SECTION 2. APPOINTMENT OF RIGHTS AGENT. The Company hereby appoints
the Rights Agent to act as agent for the Company in accordance with the
terms and conditions hereof, and the Rights Agent hereby accepts such
appointment. With the consent of the Rights Agent, the Company may from
time to time appoint such co-rights agents as it may deem necessary or
desirable.
SECTION 3. ISSUE OF RIGHTS CERTIFICATES. (a) Until the earliest of
(i) the Close of Business on the tenth Business Day (or such later date as
may be determined by action of a majority of the Continuing Directors prior
to such time) after the Stock Acquisition Date, (ii) the Close of Business
on the tenth Business Day (or such later date as may be determined by
action of a majority of the Continuing Directors prior to such time) after
the date that a tender or exchange offer (other than a Permitted Offer) by
any Person (other than the Company, any Subsidiary of the Company, any
employee benefit plan maintained by the Company or any of its Subsidiaries
or any trustee or fiduciary with respect to such a plan acting in such
capacity) is first published or sent or given within the meaning of Rule
14d-4(a) of the Exchange Act Regulations or any successor rule, if upon
consummation thereof such Person would be the Beneficial Owner of 15% or
more of the shares of Company Common Stock then outstanding, and (iii) the
first date of public announcement (including, without limitation, the
filing of any report pursuant to Section 13(d) of the Exchange Act) by the
Company or a 40% Person that a 40% Person has become such (the earliest of
(i), (ii) and (iii) above being the "DISTRIBUTION DATE"), (x) the Rights
will be evidenced (subject to the provisions of paragraph (b) of this
Section 3) by the certificates for shares of Company Common Stock
registered in the names of the holders of shares of Company Common Stock as
of and subsequent to the Record Date (which certificates for shares of
Company Common Stock shall be deemed also to be certificates for Rights)
and not by separate certificates, and (y) the Rights will be transferable
only by transfer of the underlying shares of Company Common Stock
(including a transfer to the Company).
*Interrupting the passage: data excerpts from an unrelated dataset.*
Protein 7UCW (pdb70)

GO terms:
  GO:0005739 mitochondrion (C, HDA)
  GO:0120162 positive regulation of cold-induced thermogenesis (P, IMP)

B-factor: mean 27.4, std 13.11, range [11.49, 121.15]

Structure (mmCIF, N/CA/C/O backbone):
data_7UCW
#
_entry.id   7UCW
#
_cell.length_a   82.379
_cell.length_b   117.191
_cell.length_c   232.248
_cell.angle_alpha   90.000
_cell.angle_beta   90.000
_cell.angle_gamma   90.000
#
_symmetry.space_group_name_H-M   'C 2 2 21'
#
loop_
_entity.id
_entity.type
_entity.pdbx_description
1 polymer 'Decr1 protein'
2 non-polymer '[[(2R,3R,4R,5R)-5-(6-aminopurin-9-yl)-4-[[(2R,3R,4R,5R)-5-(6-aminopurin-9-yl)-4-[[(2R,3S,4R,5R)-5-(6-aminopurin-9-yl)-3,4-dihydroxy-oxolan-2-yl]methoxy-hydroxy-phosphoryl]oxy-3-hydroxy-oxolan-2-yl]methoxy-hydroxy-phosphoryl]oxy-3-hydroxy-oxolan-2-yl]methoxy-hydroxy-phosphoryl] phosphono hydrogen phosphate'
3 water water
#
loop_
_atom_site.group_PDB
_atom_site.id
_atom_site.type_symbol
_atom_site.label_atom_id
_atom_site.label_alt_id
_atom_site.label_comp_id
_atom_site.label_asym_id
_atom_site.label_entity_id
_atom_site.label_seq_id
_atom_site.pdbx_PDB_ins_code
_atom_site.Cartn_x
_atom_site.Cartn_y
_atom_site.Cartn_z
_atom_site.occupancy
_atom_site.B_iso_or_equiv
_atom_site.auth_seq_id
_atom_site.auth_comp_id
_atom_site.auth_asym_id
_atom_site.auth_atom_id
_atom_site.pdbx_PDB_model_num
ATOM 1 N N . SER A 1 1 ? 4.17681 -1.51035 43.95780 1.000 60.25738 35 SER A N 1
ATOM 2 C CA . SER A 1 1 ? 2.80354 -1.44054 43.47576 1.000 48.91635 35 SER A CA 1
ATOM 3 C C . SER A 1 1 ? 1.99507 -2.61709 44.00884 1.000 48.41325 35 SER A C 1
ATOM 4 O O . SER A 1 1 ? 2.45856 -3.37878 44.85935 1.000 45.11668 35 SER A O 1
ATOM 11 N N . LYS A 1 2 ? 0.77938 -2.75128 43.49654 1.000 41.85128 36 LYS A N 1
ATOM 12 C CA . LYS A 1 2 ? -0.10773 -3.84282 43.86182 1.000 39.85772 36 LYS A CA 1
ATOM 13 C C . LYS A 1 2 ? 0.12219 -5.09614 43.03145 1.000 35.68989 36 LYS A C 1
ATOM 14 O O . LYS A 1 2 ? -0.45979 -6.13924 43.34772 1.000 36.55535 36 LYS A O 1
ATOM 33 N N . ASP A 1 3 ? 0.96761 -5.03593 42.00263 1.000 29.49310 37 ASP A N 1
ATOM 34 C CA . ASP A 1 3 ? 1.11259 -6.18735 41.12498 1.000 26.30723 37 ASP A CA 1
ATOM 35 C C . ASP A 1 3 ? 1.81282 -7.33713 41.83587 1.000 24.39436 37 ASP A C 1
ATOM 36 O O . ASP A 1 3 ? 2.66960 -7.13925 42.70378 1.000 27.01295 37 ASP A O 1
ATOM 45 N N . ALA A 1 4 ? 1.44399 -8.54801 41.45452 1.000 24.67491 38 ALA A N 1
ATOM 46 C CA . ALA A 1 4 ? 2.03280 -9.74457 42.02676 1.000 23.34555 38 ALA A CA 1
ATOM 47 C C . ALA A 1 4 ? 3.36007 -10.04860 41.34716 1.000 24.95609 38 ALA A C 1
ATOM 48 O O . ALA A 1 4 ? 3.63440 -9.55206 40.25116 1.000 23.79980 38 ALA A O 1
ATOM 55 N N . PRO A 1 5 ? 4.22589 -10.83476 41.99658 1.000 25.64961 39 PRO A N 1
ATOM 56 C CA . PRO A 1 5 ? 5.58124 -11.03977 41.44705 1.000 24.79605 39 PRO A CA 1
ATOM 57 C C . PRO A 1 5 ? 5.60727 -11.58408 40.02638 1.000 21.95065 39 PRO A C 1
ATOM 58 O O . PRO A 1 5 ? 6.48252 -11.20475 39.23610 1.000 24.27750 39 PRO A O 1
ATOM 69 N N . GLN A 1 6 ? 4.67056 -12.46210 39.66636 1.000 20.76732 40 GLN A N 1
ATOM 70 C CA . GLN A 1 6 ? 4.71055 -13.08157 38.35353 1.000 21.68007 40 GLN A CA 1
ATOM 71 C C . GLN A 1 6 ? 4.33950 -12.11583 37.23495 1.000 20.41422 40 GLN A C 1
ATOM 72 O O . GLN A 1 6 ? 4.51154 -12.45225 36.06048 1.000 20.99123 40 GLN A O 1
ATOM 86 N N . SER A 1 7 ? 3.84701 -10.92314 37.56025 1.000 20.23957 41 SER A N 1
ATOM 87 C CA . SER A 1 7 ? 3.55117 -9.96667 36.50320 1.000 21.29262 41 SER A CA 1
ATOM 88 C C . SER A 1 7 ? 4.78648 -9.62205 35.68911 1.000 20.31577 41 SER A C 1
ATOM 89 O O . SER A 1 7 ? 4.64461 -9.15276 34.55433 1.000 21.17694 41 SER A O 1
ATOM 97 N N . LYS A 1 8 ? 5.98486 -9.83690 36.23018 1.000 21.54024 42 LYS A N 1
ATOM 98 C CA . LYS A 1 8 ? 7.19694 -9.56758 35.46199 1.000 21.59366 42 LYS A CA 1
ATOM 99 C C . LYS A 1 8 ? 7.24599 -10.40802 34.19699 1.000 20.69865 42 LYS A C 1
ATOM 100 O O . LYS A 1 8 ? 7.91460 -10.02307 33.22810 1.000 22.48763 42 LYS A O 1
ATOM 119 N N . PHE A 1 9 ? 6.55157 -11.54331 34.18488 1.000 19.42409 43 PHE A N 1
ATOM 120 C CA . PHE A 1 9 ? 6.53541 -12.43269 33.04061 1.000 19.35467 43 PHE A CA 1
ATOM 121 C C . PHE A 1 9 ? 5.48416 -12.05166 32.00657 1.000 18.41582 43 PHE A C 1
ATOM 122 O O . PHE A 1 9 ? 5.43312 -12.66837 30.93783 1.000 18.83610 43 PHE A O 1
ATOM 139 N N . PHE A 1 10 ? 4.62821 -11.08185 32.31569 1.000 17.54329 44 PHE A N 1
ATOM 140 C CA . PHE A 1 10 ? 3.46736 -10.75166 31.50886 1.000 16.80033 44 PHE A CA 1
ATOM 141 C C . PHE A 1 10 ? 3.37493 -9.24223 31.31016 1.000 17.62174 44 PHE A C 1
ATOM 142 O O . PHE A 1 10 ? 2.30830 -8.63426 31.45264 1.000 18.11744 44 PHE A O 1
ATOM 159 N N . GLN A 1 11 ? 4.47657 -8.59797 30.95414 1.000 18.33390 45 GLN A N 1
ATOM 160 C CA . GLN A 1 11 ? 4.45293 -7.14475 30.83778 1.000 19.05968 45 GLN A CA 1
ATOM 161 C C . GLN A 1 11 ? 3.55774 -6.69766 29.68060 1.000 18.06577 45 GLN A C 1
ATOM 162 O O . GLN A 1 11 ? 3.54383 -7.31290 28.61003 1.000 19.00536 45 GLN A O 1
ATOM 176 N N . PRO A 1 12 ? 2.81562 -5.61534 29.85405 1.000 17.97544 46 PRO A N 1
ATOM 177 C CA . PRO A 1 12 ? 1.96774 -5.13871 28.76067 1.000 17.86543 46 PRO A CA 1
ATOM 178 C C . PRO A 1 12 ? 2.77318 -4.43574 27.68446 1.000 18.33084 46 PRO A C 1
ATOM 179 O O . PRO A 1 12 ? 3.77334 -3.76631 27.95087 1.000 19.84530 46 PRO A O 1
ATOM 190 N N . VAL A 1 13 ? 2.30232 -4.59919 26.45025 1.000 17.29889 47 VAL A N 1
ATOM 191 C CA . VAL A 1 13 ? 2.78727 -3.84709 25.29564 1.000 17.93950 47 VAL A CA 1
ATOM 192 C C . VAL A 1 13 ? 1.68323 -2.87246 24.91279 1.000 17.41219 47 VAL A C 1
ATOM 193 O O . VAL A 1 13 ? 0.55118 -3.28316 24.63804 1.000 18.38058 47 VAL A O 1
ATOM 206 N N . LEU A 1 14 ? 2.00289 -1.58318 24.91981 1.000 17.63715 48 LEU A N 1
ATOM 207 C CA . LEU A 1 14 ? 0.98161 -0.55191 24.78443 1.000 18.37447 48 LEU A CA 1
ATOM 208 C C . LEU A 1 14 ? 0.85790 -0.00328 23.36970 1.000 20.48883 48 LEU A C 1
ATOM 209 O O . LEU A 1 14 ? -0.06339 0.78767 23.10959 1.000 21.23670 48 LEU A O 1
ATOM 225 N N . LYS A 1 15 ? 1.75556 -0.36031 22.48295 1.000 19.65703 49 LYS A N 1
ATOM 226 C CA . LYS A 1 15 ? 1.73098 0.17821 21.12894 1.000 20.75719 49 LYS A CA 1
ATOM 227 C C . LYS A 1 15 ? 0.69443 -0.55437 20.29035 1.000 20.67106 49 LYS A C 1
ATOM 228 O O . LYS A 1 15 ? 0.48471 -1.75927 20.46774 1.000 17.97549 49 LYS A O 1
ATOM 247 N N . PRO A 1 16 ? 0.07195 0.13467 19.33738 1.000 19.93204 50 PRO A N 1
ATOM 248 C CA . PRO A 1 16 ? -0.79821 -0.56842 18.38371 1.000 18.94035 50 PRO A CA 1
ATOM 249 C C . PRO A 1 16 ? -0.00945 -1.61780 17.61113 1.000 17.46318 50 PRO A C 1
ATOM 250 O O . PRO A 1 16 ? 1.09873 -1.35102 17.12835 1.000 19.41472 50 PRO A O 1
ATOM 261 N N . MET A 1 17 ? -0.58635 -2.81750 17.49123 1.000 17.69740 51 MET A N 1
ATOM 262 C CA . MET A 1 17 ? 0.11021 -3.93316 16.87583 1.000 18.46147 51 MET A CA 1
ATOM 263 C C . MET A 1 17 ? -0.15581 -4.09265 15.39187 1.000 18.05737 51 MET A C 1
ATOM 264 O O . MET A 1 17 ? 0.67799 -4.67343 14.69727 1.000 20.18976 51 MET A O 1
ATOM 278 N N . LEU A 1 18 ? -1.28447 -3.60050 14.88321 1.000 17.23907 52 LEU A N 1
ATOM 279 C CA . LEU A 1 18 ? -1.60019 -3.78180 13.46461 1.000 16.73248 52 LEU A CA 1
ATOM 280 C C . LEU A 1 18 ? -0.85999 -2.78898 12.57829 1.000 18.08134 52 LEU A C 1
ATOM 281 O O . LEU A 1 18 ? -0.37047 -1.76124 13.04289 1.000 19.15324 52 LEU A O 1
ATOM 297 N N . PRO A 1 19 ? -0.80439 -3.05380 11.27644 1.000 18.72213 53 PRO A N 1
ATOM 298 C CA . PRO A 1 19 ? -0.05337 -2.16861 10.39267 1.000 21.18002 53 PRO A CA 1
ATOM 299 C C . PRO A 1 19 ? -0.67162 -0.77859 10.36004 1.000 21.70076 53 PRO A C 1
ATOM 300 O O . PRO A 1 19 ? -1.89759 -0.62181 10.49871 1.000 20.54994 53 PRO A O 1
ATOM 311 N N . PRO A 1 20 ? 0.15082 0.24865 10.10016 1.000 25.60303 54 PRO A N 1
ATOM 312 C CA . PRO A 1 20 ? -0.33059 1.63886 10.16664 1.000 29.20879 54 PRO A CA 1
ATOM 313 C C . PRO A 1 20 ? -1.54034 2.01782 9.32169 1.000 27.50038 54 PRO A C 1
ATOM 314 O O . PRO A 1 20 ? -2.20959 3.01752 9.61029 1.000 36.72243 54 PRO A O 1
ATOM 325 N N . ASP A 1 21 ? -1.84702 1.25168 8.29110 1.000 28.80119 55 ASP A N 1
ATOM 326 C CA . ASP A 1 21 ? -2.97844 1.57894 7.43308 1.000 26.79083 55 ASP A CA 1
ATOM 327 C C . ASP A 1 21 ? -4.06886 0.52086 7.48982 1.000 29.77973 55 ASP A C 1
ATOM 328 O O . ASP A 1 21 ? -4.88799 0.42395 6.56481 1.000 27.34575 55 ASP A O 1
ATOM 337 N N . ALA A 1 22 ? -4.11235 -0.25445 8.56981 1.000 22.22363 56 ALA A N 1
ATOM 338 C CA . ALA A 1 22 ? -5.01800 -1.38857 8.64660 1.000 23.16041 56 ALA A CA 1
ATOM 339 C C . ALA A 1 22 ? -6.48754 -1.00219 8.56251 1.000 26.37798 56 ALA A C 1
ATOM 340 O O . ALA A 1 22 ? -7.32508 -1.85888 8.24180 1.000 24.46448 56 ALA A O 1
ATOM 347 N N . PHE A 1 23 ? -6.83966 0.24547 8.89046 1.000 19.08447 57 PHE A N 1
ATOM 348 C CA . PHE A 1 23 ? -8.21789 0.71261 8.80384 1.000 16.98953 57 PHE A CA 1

As soon as practicable after the
Distribution Date, the Rights Agent will send, by first-class, insured,
postage-prepaid mail, to each record holder of shares of Company Common
Stock as of the Close of Business on the Distribution Date, at the address
of such holder shown on the records of the Company, one or more rights
certificates, in substantially the form attached as EXHIBIT A hereto (the
"RIGHTS CERTIFICATES"), evidencing one Right for each share of Company
Common Stock so held, subject to adjustment as provided herein. In the
event that an adjustment in the number of Rights per share of Company
Common Stock has been made pursuant to Section 11(p), at the time of
distribution of the Rights Certificates, the Company may make the necessary
and appropriate rounding adjustments (in accordance with Section 14(a)) so
that Rights Certificates representing only whole numbers of Rights are
distributed and cash is paid in lieu of any fractional Rights. As of and
after the Distribution Date, the Rights will be evidenced solely by such
Rights Certificates.
(b) As promptly as practicable following the Record Date, the Company
will send a copy of a Summary of Rights, in a form which may be appended to
certificates that represent shares of Company Common Stock, in
substantially the form of EXHIBIT B attached hereto (the "SUMMARY OF
RIGHTS"), by first-class, postage-prepaid mail, to each record holder of
shares of Company Common Stock as of the Close of Business on the Record
Date, at the address of such holder shown on the records of the Company.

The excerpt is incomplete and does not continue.